Funding for the patrols this year and the volunteers who conduct them came from the Mid-Coast Chapter of Texas Master Naturalists and Friends of Aransas and Matagorda Island National Wildlife Refuges. Kirkwood estimates the fuel, telephone boosters and safety equipment needed to conduct the patrols will cost the group about $5,000. But the group won't fully know the annual cost of patrolling the island until it has paid for it for a year.

The Matagorda Island patrol effort has always been a bit of an outlier. The patrols were not started by a researcher but by a Texas Master Naturalist volunteer who, knowing sea turtle nests were found north and south of the island, believed he could find them on the island as well. The volunteer, John Beree, persuaded the Aransas refuge to allow him and other volunteers to come out on the island, which can only be accessed by boat, with a maintenance crew in 2003.

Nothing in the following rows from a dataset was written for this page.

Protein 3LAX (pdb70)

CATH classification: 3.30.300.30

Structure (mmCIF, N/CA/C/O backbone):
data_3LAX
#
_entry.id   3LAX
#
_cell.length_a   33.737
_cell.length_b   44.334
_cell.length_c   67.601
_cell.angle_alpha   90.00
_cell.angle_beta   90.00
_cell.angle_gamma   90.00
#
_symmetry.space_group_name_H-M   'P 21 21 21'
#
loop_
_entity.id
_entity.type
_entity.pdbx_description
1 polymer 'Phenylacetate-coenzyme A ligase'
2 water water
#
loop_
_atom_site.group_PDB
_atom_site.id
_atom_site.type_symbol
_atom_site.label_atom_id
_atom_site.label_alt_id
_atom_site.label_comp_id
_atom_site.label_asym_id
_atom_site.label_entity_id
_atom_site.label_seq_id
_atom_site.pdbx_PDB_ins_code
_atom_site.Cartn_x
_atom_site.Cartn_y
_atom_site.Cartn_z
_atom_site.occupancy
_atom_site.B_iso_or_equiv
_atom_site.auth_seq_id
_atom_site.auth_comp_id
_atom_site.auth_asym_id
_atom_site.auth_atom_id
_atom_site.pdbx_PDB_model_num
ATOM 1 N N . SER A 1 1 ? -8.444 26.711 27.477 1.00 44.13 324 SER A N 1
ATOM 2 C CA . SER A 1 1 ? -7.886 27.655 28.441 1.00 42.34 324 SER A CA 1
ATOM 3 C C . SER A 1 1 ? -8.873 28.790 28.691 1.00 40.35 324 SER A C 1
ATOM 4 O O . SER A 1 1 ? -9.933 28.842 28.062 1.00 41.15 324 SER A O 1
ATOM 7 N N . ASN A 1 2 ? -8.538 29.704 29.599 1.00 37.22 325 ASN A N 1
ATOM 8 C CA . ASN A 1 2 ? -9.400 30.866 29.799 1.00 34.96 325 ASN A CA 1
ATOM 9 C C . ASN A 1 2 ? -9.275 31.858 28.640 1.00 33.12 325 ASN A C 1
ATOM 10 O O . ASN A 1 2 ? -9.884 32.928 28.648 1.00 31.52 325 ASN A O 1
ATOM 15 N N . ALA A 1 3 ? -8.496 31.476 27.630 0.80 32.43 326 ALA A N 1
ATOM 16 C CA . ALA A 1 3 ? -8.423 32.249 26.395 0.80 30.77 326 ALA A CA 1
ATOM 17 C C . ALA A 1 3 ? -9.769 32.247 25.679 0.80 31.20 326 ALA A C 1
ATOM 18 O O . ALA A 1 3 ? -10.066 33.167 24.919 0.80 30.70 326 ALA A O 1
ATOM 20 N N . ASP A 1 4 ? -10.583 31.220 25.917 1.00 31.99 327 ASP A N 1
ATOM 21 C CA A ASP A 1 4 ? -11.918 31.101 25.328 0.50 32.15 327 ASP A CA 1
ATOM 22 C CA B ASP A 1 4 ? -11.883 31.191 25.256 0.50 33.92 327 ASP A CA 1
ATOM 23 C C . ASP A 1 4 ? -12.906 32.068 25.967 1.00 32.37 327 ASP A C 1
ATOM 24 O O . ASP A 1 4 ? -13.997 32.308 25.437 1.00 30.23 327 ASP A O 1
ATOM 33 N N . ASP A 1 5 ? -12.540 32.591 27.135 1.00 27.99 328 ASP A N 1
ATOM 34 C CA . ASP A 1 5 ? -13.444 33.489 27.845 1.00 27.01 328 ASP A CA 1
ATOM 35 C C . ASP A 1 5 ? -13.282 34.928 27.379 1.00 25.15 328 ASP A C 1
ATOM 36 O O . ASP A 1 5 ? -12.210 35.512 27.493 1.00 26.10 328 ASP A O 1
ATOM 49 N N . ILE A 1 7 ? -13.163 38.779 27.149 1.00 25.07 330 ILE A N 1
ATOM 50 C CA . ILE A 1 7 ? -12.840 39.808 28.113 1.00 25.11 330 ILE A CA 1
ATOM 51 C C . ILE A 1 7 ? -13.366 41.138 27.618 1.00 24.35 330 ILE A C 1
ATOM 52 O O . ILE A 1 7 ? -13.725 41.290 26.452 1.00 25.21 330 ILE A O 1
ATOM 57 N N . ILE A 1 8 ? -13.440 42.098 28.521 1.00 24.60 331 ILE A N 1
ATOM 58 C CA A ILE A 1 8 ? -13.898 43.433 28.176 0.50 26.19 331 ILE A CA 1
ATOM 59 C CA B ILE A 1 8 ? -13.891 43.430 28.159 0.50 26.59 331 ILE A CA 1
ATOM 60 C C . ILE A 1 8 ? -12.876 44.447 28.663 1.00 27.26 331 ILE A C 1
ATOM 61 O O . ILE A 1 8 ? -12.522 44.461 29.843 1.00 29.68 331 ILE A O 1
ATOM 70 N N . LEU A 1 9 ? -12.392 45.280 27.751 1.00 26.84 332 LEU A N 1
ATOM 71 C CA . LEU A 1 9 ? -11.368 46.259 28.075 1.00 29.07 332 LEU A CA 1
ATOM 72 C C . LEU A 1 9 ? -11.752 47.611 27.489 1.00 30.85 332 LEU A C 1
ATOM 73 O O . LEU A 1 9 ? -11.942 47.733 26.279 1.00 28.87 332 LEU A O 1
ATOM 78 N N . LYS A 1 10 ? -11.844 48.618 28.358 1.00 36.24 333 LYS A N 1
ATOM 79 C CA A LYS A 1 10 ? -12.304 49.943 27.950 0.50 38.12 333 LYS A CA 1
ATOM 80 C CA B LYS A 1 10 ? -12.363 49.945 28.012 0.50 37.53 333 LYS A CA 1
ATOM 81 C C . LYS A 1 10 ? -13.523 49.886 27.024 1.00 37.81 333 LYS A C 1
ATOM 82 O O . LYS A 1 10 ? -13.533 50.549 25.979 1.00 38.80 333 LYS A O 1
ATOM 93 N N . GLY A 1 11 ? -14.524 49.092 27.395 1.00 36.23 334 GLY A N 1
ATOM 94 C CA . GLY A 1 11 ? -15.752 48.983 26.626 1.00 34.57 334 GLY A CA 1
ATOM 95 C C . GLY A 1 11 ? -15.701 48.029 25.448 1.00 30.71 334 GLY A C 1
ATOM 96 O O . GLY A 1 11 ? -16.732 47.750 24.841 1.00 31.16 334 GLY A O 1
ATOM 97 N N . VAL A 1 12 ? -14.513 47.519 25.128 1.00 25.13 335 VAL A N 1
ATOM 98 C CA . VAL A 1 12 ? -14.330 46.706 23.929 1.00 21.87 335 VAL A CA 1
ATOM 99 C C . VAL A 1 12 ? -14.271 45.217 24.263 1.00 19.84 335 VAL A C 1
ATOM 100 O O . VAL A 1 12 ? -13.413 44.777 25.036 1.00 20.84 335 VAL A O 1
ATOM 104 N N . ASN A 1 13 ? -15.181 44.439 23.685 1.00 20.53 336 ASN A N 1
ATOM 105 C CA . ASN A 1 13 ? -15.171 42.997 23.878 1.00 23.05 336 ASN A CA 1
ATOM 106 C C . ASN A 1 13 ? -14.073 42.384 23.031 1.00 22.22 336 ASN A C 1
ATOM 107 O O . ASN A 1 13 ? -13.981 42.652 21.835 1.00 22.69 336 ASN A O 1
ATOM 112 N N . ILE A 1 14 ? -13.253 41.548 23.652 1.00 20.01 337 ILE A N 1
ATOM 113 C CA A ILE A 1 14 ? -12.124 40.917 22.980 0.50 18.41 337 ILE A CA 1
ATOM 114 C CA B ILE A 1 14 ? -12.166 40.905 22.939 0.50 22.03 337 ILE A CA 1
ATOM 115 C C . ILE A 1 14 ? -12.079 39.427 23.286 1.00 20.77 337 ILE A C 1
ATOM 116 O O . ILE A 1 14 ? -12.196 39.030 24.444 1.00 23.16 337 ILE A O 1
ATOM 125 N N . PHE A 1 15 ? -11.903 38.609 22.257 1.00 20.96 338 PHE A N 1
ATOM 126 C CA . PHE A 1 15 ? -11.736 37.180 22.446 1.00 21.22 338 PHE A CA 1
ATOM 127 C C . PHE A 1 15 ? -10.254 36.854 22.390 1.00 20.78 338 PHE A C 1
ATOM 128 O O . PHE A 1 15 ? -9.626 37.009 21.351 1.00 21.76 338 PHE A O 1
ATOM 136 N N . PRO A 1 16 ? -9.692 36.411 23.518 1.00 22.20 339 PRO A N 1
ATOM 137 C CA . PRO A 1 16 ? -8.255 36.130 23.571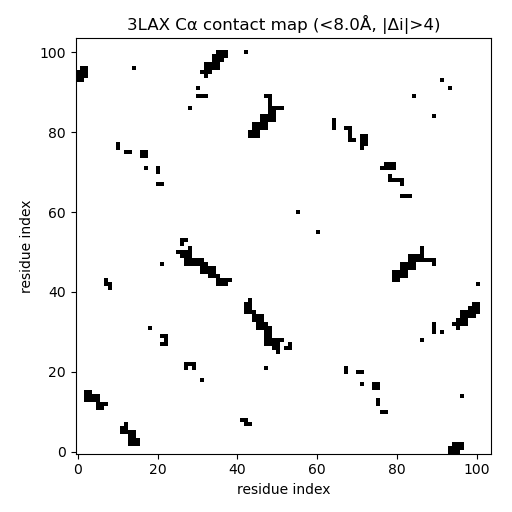 1.00 23.52 339 PRO A CA 1
ATOM 138 C C . PRO A 1 16 ? -7.800 35.122 22.518 1.00 20.70 339 PRO A C 1
ATOM 139 O O . PRO A 1 16 ? -6.633 35.161 22.117 1.00 18.90 339 PRO A O 1
ATOM 143 N N . ILE A 1 17 ? -8.685 34.251 22.046 1.00 19.49 340 ILE A N 1
ATOM 144 C CA . ILE A 1 17 ? -8.266 33.313 21.015 1.00 19.17 340 ILE A CA 1
ATOM 145 C C . ILE A 1 17 ? -7.784 34.055 19.746 1.00 17.83 340 ILE A C 1
ATOM 146 O O . ILE A 1 17 ? -6.926 33.550 19.019 1.00 20.06 340 ILE A O 1
ATOM 151 N N . GLN A 1 18 ? -8.340 35.238 19.479 1.00 17.22 341 GLN A N 1
ATOM 152 C CA A GLN A 1 18 ? -7.942 36.130 18.377 0.50 18.16 341 GLN A CA 1
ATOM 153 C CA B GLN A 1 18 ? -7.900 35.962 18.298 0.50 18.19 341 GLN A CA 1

The first Kemp's ridley sea turtle nest was found on the island in 2005.

Beree's passion for finding sea turtles' nests on the island infected other volunteers. Now, volunteers become so excited to find nests that they jump up and down; they whoop and retell the stories in fast-paced voices, and they build shrines at the sites where nests are discovered.

These volunteers learned the message of why it's necessary to fight for the critically endangered sea turtle not in a classroom but on a seaweed-covered beach of a Gulf barrier island.

With continued state and federal budget cuts to the programs that teach people about the environment, it's likely the volunteers on Matagorda Island are no longer the exception but the new rule.

"We're doing important work as far as locating endangered species," Burnett said, "but it's also really fun stuff."